**EXERCISE AIM:**
Your output should be one number, which is how many lines in the material contain "cerevisiae".

**RECORDS SHOWN:**
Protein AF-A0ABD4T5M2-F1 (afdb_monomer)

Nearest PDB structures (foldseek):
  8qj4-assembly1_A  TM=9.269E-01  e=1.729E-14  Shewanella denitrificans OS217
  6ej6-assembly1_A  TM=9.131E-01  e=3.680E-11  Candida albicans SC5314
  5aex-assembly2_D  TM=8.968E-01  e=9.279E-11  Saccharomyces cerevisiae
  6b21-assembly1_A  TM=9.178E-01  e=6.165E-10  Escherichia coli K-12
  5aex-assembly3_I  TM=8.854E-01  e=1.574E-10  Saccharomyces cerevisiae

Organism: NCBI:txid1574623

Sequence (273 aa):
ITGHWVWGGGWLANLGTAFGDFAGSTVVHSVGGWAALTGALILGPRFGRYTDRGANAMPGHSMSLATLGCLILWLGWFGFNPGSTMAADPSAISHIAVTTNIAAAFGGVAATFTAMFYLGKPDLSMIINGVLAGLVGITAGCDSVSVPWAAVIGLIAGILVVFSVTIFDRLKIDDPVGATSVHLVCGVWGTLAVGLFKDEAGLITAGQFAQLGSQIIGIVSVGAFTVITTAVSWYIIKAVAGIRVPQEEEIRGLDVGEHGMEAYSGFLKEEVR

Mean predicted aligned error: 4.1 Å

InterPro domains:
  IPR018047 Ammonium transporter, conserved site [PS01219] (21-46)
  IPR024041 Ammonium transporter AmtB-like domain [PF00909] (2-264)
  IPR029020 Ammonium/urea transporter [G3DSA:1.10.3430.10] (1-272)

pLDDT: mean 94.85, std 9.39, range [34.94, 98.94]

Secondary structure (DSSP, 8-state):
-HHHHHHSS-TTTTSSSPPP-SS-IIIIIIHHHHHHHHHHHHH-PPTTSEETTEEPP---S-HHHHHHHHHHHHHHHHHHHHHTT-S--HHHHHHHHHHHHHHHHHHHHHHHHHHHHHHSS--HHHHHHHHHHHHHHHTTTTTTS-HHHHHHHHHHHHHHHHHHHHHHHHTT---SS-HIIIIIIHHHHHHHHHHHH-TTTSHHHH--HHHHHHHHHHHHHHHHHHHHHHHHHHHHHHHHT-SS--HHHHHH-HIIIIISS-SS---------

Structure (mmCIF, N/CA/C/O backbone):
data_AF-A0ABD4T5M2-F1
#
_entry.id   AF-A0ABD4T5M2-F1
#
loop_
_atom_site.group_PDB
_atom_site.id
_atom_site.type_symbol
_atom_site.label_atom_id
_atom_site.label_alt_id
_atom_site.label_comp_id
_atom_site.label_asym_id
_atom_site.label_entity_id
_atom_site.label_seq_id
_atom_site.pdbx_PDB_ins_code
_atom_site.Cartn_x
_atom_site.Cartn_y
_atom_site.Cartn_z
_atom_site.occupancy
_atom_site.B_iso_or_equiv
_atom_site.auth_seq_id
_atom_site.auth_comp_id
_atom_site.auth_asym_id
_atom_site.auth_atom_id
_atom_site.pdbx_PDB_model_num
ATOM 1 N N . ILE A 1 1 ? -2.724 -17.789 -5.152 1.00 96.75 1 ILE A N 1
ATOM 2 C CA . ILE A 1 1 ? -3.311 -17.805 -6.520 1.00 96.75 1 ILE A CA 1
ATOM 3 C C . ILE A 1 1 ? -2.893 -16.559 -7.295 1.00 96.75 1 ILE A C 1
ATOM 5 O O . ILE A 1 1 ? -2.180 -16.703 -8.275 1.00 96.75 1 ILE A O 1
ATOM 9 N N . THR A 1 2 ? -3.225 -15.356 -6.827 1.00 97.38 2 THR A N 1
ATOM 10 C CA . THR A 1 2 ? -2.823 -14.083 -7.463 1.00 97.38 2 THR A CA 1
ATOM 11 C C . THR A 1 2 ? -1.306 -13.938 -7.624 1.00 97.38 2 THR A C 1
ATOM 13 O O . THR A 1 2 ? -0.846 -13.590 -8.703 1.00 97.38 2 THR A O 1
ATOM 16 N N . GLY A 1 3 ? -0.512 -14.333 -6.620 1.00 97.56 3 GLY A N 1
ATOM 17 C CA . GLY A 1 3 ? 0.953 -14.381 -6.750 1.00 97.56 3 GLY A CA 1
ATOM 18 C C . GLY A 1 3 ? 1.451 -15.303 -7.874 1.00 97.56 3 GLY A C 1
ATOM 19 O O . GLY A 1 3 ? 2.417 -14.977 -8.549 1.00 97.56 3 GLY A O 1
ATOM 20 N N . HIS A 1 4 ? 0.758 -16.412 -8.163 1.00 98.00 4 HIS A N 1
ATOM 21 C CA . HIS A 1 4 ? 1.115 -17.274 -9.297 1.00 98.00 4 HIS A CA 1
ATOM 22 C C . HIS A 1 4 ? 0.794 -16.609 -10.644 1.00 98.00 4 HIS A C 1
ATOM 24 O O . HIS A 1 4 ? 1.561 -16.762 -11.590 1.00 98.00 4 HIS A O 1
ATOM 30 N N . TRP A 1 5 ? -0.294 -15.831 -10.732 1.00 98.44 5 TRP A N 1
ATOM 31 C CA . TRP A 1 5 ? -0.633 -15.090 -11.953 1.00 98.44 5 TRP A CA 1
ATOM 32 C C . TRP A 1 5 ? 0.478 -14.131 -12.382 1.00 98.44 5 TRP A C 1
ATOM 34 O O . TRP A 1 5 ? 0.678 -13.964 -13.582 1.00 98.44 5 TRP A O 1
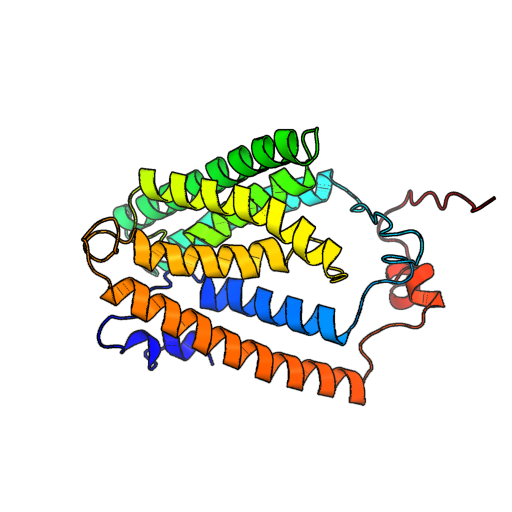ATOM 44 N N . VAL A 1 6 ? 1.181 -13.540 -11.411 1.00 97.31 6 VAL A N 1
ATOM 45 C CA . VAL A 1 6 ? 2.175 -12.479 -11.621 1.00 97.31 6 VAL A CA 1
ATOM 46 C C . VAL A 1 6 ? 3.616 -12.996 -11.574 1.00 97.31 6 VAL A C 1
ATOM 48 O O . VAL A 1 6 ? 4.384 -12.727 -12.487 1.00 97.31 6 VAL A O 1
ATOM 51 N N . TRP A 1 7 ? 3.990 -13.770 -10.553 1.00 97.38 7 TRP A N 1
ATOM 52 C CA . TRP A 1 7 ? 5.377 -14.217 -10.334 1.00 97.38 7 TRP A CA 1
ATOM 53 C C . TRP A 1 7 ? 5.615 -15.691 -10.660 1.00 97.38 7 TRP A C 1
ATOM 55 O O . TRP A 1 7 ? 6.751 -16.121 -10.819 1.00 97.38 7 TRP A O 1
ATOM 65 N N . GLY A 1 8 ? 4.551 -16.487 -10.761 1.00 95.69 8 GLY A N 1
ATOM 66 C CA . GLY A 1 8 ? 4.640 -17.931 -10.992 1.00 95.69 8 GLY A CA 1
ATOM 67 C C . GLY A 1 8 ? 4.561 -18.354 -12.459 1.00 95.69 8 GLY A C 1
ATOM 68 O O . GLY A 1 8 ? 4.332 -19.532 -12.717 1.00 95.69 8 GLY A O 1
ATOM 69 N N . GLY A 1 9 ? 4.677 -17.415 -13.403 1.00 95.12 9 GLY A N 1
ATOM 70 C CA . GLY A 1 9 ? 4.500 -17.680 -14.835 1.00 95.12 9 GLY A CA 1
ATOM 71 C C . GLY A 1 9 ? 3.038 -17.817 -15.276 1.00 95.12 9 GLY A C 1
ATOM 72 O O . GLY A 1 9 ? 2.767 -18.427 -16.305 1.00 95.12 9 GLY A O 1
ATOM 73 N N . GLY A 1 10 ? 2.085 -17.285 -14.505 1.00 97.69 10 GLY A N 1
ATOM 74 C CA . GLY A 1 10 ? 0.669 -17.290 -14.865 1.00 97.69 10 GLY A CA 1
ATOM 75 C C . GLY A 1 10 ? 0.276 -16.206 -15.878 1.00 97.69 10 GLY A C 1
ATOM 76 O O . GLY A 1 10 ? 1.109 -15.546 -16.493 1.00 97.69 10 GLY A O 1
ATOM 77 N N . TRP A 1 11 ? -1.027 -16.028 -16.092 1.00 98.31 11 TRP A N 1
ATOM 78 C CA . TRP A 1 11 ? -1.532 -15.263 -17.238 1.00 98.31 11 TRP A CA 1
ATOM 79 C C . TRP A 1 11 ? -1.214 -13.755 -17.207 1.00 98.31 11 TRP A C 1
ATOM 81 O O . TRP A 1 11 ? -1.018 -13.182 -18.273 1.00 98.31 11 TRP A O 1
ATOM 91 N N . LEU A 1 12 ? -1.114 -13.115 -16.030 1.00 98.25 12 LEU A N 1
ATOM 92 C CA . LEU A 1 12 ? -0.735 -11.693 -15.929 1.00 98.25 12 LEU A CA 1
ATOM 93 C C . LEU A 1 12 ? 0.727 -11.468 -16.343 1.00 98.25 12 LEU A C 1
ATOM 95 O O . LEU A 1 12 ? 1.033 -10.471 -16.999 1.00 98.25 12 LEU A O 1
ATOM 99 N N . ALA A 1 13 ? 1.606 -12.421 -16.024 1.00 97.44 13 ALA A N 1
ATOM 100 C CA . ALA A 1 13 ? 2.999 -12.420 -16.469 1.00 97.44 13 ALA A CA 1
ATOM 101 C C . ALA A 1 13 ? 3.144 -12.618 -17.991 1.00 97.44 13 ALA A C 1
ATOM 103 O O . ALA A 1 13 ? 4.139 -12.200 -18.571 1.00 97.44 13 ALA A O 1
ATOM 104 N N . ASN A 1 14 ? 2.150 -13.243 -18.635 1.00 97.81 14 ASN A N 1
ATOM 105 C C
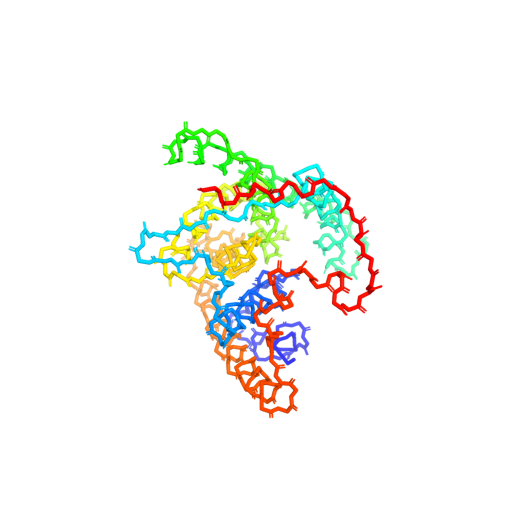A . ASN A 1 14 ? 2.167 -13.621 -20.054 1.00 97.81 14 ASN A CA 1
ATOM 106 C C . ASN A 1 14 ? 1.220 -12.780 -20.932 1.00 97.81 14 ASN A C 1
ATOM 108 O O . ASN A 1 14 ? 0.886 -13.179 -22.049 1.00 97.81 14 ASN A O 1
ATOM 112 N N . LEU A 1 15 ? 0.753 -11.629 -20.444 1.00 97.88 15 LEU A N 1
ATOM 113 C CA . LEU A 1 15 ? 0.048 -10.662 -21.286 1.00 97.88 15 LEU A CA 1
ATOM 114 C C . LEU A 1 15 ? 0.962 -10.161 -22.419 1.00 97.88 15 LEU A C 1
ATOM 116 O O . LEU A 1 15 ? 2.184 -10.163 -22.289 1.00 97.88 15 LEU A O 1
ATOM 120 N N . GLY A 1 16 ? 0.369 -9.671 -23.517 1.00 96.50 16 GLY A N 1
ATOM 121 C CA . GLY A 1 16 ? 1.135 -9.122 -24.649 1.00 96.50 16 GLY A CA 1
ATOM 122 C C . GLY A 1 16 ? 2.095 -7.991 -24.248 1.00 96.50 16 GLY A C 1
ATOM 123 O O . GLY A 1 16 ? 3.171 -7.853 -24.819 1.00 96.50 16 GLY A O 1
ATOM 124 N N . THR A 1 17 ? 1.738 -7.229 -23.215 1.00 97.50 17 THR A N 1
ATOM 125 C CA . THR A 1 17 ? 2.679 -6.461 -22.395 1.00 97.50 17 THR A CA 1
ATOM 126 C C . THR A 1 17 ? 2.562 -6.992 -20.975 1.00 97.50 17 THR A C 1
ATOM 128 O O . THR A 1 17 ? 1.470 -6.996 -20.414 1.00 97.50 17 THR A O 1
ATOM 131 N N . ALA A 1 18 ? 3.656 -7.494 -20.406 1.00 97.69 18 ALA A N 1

**RESPONSE FOR THIS EXERCISE:**
2